This process did not operate in a project vacuum. As not only one of the three regional counsel but also the person responsible for managing this project, I also did what I think managers should always do: I talk to the people affected. I took the time, a lot of it, to speak directly and individually with all of the forgoing to explain the overall project and its technical demands, and in a non-technical fashion (well, at least I tried) the significance of developing an organizational structure, and other, related issues, such as the use metadata models to attribute value to the targeted content, and so on. The point being, to take the time to assure leadership understood from more than a memo what the project is about, why it matters, and answer their questions or concerns. In response to the vetting and these dialogs, real changes were made in the proposed organization and additional content targets were identified. Time investments paid dividends, at least in this case.

By the time our GSA consultant showed up for a scheduled three-day thrashing of our test-bed installation in Sacramento, we had a taxonomy with over 40 top-level directories and a lot of two- and three-level deep subdirectories. He looked at this, in a non-committal fashion said “that’s fine,” and then began to suggest reasons why it should be simplified. This push by the GSA consultant was prompted by notions of usability and manageability of the content areas. As mentioned in the prior post on project taxonomy, there are not significant advantages or improvements to search results in a repository structure beyond a second-level directory. The consultant also emphasized that most users are not likely to locate or use a directory substructure below the second level. (This has to do with users navigating directory structures to add, remove or modify files, for whatever reason.)

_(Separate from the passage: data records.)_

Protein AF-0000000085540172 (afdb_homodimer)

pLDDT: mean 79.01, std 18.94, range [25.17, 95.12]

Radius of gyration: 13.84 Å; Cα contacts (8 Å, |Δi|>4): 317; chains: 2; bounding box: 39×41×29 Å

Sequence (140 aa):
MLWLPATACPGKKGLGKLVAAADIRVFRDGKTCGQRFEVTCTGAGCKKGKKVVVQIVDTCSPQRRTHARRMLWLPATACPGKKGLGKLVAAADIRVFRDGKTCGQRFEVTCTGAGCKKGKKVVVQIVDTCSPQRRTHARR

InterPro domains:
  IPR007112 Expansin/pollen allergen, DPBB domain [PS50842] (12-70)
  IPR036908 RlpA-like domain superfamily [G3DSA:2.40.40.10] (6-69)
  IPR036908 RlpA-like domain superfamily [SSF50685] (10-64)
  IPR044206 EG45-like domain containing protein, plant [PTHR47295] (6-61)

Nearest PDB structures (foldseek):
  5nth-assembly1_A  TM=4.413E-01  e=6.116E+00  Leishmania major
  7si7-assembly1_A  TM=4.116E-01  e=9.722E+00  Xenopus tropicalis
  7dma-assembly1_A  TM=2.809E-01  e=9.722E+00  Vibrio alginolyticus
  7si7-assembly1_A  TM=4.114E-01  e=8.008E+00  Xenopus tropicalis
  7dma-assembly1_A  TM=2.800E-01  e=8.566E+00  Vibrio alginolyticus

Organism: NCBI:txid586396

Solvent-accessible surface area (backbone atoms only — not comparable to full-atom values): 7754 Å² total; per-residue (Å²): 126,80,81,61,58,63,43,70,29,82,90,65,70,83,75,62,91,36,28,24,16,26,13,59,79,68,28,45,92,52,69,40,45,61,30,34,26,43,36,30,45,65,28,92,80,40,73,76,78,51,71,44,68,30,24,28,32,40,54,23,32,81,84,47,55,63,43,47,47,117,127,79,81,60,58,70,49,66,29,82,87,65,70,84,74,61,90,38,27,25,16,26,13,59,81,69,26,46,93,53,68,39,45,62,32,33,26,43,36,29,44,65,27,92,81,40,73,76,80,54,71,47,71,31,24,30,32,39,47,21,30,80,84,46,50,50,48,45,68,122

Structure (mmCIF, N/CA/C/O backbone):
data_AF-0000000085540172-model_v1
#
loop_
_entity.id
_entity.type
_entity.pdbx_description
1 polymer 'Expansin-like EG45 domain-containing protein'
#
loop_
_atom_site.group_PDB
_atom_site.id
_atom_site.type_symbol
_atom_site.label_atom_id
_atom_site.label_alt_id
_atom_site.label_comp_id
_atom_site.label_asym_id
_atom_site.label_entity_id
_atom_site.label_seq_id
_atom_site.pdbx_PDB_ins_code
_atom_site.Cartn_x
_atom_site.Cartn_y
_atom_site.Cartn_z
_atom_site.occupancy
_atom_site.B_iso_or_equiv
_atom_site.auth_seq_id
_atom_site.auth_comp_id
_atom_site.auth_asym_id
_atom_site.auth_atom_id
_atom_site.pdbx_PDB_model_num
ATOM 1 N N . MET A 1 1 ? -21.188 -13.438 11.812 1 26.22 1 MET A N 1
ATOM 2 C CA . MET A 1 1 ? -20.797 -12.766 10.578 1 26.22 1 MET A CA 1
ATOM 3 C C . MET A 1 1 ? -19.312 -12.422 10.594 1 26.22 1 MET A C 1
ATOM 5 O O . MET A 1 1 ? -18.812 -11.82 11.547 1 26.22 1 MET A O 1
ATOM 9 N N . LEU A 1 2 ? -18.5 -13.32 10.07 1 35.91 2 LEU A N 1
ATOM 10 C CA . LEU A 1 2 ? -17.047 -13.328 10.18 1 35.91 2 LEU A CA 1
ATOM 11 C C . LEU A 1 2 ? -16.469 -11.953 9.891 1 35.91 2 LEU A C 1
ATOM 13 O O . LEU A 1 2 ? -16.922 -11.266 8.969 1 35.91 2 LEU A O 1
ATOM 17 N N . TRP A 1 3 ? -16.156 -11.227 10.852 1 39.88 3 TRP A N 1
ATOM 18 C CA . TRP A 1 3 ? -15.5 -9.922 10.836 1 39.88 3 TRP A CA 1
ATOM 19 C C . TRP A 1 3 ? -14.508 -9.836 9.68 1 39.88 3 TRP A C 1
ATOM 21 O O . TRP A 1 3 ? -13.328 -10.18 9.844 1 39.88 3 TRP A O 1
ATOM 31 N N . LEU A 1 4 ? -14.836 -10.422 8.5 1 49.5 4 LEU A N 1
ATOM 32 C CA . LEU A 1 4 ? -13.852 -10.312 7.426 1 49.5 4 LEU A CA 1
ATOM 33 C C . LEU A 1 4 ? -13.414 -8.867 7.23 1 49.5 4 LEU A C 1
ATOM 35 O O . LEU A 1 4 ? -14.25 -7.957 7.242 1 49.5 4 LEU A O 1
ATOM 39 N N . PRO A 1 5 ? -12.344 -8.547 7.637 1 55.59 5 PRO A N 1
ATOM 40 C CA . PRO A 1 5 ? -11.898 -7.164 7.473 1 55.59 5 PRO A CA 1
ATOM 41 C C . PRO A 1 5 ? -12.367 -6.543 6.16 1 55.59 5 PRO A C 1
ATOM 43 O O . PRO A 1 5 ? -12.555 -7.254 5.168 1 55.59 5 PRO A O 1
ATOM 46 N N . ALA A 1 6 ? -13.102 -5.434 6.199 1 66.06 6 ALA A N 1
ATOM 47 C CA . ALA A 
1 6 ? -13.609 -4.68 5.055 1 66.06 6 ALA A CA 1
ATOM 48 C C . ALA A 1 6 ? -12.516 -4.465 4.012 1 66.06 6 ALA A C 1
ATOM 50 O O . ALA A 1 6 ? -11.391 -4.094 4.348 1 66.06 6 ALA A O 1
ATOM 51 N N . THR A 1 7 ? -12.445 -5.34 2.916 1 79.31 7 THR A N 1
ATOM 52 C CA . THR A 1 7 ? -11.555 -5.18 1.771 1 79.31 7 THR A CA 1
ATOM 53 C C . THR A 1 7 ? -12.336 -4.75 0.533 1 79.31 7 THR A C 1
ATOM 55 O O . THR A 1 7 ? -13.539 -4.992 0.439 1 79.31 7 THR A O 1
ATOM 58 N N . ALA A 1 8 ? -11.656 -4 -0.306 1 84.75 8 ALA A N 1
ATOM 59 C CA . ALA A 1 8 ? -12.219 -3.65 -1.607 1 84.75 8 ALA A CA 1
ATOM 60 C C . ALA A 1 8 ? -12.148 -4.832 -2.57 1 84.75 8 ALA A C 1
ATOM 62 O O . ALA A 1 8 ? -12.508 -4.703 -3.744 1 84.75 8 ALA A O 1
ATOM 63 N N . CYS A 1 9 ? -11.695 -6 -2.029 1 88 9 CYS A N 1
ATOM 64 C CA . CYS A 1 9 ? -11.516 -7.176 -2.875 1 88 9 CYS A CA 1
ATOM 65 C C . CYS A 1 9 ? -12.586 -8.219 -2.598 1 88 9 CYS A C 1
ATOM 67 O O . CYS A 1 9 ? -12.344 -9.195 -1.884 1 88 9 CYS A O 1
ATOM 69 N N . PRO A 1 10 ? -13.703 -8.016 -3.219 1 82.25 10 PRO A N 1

Since a significant portion of the metadata models we are adopting rely on the organization structures in order to build logical, searchable “collections,” we simplified the structures in response to the consultant’s recommendation in this regard. Hence, the 29 top-level directories and the “simplified” taxonomy you can see in the memos linked at the beginning of this post, and the reliance on only one-level deeper for those directories.

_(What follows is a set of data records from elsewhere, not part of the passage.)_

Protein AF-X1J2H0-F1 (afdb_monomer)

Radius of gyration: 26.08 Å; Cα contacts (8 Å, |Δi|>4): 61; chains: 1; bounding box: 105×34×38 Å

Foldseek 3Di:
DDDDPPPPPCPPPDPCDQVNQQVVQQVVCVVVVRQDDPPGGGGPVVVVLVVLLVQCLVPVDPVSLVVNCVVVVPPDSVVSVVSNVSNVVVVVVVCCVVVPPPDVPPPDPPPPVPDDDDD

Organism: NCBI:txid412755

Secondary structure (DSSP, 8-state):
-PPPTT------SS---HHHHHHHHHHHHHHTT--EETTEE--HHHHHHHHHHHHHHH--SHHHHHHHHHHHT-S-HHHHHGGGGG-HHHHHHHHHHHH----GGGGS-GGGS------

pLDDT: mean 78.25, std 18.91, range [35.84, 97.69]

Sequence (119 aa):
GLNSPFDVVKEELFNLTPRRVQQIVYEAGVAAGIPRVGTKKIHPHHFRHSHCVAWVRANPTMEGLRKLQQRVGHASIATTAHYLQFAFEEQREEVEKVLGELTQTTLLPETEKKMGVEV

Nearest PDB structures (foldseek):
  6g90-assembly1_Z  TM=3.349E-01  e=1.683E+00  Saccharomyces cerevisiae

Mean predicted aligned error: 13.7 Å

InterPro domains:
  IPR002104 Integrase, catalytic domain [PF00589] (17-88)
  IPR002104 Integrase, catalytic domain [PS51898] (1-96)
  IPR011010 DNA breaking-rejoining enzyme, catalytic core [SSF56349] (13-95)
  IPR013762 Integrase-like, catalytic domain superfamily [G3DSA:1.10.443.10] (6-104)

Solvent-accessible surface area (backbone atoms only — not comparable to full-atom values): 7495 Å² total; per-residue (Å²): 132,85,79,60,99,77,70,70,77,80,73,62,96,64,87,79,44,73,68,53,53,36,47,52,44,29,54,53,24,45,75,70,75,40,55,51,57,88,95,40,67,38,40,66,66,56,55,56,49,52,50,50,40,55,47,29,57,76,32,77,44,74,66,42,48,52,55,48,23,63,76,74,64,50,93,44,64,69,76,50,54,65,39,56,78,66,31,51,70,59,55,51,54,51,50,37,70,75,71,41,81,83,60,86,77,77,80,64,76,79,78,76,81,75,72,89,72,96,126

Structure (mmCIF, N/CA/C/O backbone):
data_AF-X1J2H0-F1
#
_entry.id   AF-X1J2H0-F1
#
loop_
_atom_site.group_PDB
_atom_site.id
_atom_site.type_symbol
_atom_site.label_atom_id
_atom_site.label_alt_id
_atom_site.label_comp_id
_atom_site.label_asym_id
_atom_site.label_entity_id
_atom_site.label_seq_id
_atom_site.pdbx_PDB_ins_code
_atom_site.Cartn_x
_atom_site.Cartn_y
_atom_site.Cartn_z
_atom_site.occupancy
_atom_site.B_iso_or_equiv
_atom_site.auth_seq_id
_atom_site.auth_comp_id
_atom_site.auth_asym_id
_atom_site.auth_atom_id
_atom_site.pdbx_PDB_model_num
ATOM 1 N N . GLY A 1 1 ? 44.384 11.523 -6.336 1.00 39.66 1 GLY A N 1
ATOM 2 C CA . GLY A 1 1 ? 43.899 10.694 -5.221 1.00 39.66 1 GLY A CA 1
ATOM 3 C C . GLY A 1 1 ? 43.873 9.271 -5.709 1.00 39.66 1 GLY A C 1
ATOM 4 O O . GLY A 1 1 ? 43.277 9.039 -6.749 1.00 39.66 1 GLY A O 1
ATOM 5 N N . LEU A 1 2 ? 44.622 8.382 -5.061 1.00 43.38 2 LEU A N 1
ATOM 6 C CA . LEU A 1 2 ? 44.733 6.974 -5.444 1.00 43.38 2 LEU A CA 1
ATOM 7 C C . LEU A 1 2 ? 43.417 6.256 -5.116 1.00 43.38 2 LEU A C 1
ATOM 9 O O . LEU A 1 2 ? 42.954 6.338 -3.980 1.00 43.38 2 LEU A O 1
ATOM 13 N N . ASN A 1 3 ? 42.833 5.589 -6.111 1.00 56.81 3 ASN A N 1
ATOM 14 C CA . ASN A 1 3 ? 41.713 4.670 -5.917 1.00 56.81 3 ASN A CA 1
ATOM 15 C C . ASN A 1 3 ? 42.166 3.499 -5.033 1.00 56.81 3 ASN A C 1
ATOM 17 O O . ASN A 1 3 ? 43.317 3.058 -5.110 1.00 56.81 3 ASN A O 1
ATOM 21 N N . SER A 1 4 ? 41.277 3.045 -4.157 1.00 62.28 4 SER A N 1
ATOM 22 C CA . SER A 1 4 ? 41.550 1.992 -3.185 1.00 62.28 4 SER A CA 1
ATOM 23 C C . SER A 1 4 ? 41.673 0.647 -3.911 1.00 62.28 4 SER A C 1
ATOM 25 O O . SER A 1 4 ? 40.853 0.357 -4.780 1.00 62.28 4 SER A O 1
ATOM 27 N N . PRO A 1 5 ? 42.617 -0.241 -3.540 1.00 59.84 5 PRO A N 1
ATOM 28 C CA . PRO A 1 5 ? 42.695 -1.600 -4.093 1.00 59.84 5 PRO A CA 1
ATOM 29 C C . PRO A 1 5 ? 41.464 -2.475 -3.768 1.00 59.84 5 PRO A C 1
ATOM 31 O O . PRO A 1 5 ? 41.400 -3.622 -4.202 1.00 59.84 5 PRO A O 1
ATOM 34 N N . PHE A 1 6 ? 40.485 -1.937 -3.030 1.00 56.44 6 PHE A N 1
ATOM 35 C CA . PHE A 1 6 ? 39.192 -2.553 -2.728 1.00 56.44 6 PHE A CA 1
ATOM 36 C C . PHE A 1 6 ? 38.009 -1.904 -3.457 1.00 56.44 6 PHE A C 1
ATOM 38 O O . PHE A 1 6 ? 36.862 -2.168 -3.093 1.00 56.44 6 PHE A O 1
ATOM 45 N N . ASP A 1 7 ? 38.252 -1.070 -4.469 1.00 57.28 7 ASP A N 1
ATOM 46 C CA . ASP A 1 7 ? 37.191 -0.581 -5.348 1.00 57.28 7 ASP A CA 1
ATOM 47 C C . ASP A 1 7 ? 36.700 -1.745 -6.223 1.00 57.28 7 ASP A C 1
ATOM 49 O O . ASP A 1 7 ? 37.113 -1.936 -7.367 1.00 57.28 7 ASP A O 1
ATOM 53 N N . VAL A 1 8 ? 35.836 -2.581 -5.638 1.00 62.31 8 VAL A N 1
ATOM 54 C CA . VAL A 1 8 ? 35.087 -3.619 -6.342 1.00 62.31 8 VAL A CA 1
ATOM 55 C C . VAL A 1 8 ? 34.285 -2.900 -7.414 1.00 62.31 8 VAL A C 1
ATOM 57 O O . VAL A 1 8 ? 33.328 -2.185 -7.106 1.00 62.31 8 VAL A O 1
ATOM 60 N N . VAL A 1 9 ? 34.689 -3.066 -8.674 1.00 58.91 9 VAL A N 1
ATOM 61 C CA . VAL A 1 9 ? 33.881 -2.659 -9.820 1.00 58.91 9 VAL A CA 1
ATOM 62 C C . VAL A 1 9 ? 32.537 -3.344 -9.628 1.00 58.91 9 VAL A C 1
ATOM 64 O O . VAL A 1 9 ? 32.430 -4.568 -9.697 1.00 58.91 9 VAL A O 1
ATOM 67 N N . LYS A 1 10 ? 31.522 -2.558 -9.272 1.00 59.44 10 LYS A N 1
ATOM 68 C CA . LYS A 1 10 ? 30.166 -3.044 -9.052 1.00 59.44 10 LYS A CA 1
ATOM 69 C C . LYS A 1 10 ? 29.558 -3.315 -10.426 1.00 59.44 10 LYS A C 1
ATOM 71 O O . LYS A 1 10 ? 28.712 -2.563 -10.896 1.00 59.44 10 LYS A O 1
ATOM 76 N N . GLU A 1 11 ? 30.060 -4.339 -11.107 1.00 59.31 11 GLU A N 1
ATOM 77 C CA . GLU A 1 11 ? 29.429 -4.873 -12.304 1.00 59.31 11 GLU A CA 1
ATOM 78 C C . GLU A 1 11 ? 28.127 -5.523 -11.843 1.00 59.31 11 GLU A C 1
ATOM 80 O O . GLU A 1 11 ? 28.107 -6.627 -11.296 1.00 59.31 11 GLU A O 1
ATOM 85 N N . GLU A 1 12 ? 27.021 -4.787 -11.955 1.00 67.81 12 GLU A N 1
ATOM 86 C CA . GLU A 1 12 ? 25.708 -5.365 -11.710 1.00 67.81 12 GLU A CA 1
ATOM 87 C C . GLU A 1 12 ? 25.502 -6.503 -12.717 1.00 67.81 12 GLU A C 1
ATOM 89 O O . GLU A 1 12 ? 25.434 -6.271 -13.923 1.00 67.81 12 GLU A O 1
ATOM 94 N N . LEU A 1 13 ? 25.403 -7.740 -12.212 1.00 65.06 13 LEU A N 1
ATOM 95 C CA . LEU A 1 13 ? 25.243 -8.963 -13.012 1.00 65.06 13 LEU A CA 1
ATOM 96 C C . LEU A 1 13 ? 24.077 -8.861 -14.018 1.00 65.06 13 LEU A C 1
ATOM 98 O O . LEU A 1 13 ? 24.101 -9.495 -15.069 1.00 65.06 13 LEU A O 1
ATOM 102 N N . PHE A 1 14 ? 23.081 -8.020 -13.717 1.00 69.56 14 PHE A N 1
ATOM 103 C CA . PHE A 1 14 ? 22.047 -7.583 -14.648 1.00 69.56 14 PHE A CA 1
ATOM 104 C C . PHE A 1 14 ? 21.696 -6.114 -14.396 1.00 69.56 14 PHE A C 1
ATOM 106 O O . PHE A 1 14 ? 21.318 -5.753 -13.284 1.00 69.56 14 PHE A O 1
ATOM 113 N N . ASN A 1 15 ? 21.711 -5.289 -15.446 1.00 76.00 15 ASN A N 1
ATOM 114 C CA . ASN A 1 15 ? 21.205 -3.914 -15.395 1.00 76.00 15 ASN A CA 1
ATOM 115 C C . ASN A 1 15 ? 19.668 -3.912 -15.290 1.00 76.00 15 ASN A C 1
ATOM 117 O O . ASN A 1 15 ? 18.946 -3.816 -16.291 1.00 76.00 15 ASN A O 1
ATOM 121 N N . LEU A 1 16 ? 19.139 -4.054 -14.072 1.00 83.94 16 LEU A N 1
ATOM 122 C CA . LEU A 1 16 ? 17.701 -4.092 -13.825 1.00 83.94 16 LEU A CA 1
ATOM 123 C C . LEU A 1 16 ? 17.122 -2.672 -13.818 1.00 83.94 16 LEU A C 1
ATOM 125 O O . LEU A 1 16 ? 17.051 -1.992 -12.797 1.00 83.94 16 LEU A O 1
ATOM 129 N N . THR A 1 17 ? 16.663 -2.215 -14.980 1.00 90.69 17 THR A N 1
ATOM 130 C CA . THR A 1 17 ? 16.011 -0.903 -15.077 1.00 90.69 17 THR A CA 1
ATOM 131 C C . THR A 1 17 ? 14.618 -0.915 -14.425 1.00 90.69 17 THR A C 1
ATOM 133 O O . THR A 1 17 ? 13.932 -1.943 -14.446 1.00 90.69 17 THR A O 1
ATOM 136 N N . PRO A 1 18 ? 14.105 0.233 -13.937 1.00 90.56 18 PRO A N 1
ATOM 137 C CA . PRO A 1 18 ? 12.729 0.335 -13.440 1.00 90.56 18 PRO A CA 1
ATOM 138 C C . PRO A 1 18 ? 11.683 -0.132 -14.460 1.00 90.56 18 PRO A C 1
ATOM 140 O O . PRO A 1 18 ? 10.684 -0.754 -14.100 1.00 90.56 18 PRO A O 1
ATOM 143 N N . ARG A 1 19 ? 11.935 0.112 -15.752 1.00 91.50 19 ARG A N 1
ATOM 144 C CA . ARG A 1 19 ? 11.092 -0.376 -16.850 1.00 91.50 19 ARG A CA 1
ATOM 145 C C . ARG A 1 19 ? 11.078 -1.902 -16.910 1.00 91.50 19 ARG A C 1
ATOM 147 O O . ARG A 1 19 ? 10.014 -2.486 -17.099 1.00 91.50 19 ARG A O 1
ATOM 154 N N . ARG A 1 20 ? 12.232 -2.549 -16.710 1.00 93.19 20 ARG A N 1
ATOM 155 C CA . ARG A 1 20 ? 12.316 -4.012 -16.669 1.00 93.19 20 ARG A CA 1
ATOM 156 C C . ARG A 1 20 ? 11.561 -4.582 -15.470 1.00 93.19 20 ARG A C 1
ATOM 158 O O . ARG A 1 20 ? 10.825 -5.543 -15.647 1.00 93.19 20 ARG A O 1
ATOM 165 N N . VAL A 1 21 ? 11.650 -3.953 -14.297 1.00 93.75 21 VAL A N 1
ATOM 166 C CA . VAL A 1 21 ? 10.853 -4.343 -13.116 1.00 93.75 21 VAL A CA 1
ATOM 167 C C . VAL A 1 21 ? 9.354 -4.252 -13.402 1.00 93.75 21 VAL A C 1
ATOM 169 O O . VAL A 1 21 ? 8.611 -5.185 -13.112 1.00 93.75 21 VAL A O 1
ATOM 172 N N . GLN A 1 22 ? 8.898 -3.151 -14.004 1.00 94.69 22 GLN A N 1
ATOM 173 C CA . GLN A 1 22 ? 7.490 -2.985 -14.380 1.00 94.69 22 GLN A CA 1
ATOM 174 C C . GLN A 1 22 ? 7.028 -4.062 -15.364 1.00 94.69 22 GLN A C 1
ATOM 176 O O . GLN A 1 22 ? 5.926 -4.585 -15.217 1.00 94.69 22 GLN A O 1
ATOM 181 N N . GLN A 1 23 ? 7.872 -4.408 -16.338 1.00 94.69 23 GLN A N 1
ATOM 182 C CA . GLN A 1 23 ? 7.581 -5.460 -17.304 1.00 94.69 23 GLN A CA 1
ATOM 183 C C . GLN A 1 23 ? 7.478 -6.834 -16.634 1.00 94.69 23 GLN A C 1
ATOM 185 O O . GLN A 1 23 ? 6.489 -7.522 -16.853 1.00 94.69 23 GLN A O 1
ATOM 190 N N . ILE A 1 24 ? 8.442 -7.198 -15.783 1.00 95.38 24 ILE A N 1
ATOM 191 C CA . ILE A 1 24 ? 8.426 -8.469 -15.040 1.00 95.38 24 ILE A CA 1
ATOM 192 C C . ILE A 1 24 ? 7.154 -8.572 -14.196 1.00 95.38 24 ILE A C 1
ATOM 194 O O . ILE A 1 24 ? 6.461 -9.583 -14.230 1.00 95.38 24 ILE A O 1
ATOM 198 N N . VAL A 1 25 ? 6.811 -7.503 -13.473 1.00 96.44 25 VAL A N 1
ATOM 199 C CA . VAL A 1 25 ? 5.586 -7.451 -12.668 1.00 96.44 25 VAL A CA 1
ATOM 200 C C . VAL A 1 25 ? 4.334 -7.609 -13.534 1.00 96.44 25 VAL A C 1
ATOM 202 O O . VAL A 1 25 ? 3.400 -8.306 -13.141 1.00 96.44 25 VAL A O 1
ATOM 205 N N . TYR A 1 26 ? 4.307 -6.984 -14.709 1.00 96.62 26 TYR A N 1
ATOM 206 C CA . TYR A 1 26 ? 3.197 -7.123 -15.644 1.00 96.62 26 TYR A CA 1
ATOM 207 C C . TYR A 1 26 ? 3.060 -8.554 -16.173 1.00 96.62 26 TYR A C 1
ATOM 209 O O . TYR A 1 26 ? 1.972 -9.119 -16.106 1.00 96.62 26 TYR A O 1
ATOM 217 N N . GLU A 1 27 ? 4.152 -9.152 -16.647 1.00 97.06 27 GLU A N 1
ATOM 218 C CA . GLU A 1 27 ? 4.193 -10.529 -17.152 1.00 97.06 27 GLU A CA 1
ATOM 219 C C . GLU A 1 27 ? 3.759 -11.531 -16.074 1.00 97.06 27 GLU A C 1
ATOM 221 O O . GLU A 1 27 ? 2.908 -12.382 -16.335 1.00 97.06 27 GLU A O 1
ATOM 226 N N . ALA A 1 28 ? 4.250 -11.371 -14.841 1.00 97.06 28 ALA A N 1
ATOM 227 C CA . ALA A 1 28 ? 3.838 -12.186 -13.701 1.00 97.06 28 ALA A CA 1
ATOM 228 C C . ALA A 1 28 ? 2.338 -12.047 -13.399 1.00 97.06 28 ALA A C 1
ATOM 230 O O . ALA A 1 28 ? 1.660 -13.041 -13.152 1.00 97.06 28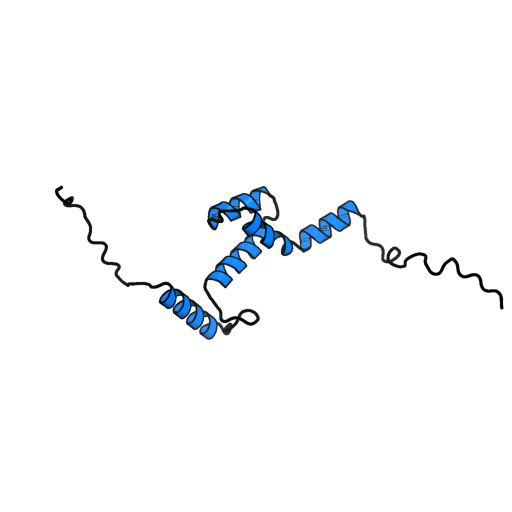 ALA A O 1
ATOM 231 N N . GLY A 1 29 ? 1.793 -10.829 -13.454 1.00 96.44 29 GLY A N 1
ATOM 232 C CA . GLY A 1 29 ? 0.363 -10.615 -13.246 1.00 96.44 29 GLY A CA 1
ATOM 233 C C . GLY A 1 29 ? -0.500 -11.206 -14.358 1.00 96.44 29 GLY A C 1
ATOM 234 O O . GLY A 1 29 ? -1.537 -11.790 -14.064 1.00 96.44 29 GLY A O 1
ATOM 235 N N . VAL A 1 30 ? -0.064 -11.135 -15.620 1.00 97.12 30 VAL A N 1
ATOM 236 C CA . VAL A 1 30 ? -0.745 -11.817 -16.736 1.00 97.12 30 VAL A CA 1
ATOM 237 C C . VAL A 1 30 ? -0.750 -13.331 -16.517 1.00 97.12 30 VAL A C 1
ATOM 239 O O . VAL A 1 30 ? -1.806 -13.948 -16.629 1.00 97.12 30 VAL A O 1
ATOM 242 N N . ALA A 1 31 ? 0.394 -13.916 -16.150 1.00 97.69 31 ALA A N 1
ATOM 243 C CA . ALA A 1 31 ? 0.510 -15.347 -15.868 1.00 97.69 31 ALA A CA 1
ATOM 244 C C . ALA A 1 31 ? -0.364 -15.790 -14.679 1.00 97.69 31 ALA A C 1
ATOM 246 O O . ALA A 1 31 ? -0.920 -16.883 -14.696 1.00 97.69 31 ALA A O 1
ATOM 247 N N . ALA A 1 32 ? -0.535 -14.924 -13.678 1.00 96.75 32 ALA A N 1
ATOM 248 C CA . ALA A 1 32 ? -1.413 -15.154 -12.532 1.00 96.75 32 ALA A CA 1
ATOM 249 C C . ALA A 1 32 ? -2.910 -14.900 -12.821 1.00 96.75 32 ALA A C 1
ATOM 251 O O . ALA A 1 32 ? -3.727 -15.009 -11.911 1.00 96.75 32 ALA A O 1
ATOM 252 N N . GLY A 1 33 ? -3.288 -14.521 -14.049 1.00 97.00 33 GLY A N 1
ATOM 253 C CA . GLY A 1 33 ? -4.676 -14.195 -14.404 1.00 97.00 33 GLY A CA 1
ATOM 254 C C . GLY A 1 33 ? -5.157 -12.819 -13.920 1.00 97.00 33 GLY A C 1
ATOM 255 O O . GLY A 1 33 ? -6.351 -12.535 -13.963 1.00 97.00 33 GLY A O 1
ATOM 256 N N . ILE A 1 34 ? -4.247 -11.938 -13.491 1.00 95.12 34 ILE A N 1
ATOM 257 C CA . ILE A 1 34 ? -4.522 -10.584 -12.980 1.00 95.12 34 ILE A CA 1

As we get life experience with this organization structure, my guess is that we may expand to add a few additional top-level directories but not many, if any. I think we have things pretty much covered at the top-level, at this point. But apart from the rigid yet practical exploitation of the dated — but undeniably familiar — LSC Problem Codes for a large chunk of the substantive organization, my guess also is that the one-level down subdirectory structures will likely change as users give us feedback, and we discover that some subdirectories are not particularly used or useful. Proof’s in the pudding, people.

This all came full circle with our program-wide meeting a few weeks back. By the time of that meeting, every manager within LSNC had seen the organization proposals, every manager had a one-on-one conversation with project staff about the project and the organization structure, every manager had vetted the proposal to his or her people, and the memos you see linked here had been distributed to all offices.

That’s how we roll.

  • Tuesday
  • September 23
  • 2008

The Findability Project Taxonomy – Part One: The Theory

First, a recommendation. Get your hands on a copy of Information Architecture for the World Wide Web (also linked on the right, under “Biblio”) and read chapter 5 about “Organization Systems.”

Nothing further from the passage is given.